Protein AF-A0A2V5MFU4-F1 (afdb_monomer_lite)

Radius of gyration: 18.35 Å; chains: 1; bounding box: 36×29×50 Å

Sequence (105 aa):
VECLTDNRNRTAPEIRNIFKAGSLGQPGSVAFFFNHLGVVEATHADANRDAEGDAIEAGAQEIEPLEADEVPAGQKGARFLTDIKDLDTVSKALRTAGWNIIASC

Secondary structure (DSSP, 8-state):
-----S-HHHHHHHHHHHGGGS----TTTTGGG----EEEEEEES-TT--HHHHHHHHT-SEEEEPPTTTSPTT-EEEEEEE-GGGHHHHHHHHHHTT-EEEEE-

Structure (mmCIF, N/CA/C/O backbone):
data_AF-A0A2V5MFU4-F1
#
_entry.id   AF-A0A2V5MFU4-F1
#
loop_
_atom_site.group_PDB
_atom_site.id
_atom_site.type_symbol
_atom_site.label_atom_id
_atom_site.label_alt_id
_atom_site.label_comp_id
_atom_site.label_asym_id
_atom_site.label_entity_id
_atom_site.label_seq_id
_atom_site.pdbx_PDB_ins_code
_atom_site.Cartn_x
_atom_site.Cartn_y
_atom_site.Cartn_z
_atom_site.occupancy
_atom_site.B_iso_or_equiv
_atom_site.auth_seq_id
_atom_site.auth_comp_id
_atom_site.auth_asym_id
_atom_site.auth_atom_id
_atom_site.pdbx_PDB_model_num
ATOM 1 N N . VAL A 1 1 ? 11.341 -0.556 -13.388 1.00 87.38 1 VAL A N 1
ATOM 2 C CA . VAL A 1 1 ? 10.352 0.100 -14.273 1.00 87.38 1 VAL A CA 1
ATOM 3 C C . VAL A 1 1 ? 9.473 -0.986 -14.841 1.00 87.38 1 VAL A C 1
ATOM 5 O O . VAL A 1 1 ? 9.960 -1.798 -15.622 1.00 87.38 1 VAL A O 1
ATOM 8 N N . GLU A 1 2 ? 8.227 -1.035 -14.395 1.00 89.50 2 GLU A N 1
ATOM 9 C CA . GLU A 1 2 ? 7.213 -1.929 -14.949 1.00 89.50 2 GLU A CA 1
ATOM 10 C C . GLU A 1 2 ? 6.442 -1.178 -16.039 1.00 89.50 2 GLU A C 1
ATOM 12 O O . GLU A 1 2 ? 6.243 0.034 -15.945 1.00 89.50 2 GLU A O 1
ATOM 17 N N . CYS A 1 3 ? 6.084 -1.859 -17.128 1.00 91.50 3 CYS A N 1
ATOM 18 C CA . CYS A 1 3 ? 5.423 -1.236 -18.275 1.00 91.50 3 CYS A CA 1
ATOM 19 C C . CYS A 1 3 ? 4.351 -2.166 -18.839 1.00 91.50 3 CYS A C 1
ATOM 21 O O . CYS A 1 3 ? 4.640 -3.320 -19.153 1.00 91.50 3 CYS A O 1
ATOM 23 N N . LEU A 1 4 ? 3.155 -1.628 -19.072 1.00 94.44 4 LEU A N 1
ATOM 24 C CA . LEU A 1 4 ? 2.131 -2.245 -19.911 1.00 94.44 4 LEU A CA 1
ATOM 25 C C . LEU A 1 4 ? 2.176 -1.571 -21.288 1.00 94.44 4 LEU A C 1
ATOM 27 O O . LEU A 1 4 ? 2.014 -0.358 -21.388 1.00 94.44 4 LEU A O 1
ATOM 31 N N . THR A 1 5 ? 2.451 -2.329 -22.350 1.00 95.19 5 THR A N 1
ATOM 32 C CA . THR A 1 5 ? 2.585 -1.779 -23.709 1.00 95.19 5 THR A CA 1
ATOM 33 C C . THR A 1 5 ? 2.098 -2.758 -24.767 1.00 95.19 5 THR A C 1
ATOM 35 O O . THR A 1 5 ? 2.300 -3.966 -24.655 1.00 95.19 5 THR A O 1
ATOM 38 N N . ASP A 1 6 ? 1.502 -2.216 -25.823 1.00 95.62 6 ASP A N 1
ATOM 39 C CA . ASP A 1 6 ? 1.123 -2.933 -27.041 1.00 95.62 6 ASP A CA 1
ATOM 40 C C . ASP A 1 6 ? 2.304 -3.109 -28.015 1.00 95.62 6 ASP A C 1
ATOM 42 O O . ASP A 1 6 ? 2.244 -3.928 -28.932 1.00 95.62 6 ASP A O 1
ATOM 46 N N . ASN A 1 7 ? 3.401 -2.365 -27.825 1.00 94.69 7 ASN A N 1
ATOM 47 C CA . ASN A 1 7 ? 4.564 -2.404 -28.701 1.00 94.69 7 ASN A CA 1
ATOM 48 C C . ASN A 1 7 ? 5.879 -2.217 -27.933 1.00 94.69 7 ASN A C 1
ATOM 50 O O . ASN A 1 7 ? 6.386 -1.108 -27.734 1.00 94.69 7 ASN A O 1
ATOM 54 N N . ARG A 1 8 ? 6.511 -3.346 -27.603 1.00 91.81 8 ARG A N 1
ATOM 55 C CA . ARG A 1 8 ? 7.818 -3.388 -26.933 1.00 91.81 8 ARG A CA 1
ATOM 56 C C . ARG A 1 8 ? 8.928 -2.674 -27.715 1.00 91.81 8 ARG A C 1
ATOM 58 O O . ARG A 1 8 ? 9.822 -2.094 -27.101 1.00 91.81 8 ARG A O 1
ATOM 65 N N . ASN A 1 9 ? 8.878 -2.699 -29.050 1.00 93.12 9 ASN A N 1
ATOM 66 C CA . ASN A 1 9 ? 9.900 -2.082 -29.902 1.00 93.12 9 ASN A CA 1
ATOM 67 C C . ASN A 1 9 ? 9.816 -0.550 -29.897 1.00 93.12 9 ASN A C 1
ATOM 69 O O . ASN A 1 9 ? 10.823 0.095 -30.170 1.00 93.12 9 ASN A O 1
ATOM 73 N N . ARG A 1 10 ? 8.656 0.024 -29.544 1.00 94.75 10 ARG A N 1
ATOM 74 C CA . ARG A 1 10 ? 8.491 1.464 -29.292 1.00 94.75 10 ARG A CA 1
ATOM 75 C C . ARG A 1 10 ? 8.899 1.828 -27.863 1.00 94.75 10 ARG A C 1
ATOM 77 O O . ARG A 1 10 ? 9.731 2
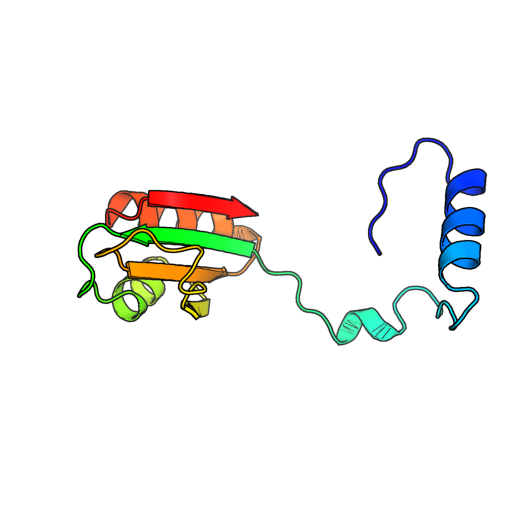.707 -27.664 1.00 94.75 10 ARG A O 1
ATOM 84 N N . THR A 1 11 ? 8.374 1.105 -26.875 1.00 94.44 11 THR A N 1
ATOM 85 C CA . THR A 1 11 ? 8.561 1.452 -25.458 1.00 94.44 11 THR A CA 1
ATOM 86 C C . THR A 1 11 ? 10.005 1.291 -24.988 1.00 94.44 11 THR A C 1
ATOM 88 O O . THR A 1 11 ? 10.507 2.141 -24.262 1.00 94.44 11 THR A O 1
ATOM 91 N N . ALA A 1 12 ? 10.728 0.245 -25.406 1.00 91.19 12 ALA A N 1
ATOM 92 C CA . ALA A 1 12 ? 12.099 0.042 -24.926 1.00 91.19 12 ALA A CA 1
ATOM 93 C C . ALA A 1 12 ? 13.064 1.191 -25.321 1.00 91.19 12 ALA A C 1
ATOM 95 O O . ALA A 1 12 ? 13.813 1.652 -24.457 1.00 91.19 12 ALA A O 1
ATOM 96 N N . PRO A 1 13 ? 13.075 1.696 -26.574 1.00 92.06 13 PRO A N 1
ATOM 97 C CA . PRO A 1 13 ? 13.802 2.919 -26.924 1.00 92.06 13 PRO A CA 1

====

Problem to solve — Restate, word for word and with nothing added, the lines from the beginning of the records above through the line that contains "ATOM 24 C CA".

Completed exercise —
Protein AF-A0A2V5MFU4-F1 (afdb_monomer_lite)

Radius of gyration: 18.35 Å; chains: 1; bounding box: 36×29×50 Å

Sequence (105 aa):
VECLTDNRNRTAPEIRNIFKAGSLGQPGSVAFFFNHLGVVEATHADANRDAEGDAIEAGAQEIEPLEADEVPAGQKGARFLTDIKDLDTVSKALRTAGWNIIASC

Secondary structure (DSSP, 8-state):
-----S-HHHHHHHHHHHGGGS----TTTTGGG----EEEEEEES-TT--HHHHHHHHT-SEEEEPPTTTSPTT-EEEEEEE-GGGHHHHHHHHHHTT-EEEEE-

Structure (mmCIF, N/CA/C/O backbone):
data_AF-A0A2V5MFU4-F1
#
_entry.id   AF-A0A2V5MFU4-F1
#
loop_
_atom_site.group_PDB
_atom_site.id
_atom_site.type_symbol
_atom_site.label_atom_id
_atom_site.label_alt_id
_atom_site.label_comp_id
_atom_site.label_asym_id
_atom_site.label_entity_id
_atom_site.label_seq_id
_atom_site.pdbx_PDB_ins_code
_atom_site.Cartn_x
_atom_site.Cartn_y
_atom_site.Cartn_z
_atom_site.occupancy
_atom_site.B_iso_or_equiv
_atom_site.auth_seq_id
_atom_site.auth_comp_id
_atom_site.auth_asym_id
_atom_site.auth_atom_id
_atom_site.pdbx_PDB_model_num
ATOM 1 N N . VAL A 1 1 ? 11.341 -0.556 -13.388 1.00 87.38 1 VAL A N 1
ATOM 2 C CA . VAL A 1 1 ? 10.352 0.100 -14.273 1.00 87.38 1 VAL A CA 1
ATOM 3 C C . VAL A 1 1 ? 9.473 -0.986 -14.841 1.00 87.38 1 VAL A C 1
ATOM 5 O O . VAL A 1 1 ? 9.960 -1.798 -15.622 1.00 87.38 1 VAL A O 1
ATOM 8 N N . GLU A 1 2 ? 8.227 -1.035 -14.395 1.00 89.50 2 GLU A N 1
ATOM 9 C CA . GLU A 1 2 ? 7.213 -1.929 -14.949 1.00 89.50 2 GLU A CA 1
ATOM 10 C C . GLU A 1 2 ? 6.442 -1.178 -16.039 1.00 89.50 2 GLU A C 1
ATOM 12 O O . GLU A 1 2 ? 6.243 0.034 -15.945 1.00 89.50 2 GLU A O 1
ATOM 17 N N . CYS A 1 3 ? 6.084 -1.859 -17.128 1.00 91.50 3 CYS A N 1
ATOM 18 C CA . CYS A 1 3 ? 5.423 -1.236 -18.275 1.00 91.50 3 CYS A CA 1
ATOM 19 C C . CYS A 1 3 ? 4.351 -2.166 -18.839 1.00 91.50 3 CYS A C 1
ATOM 21 O O . CYS A 1 3 ? 4.640 -3.320 -19.153 1.00 91.50 3 CYS A O 1
ATOM 23 N N . LEU A 1 4 ? 3.155 -1.628 -19.072 1.00 94.44 4 LEU A N 1
ATOM 24 C CA . LEU A 1 4 ? 2.131 -2.245 -19.911 1.00 94.44 4 LEU A CA 1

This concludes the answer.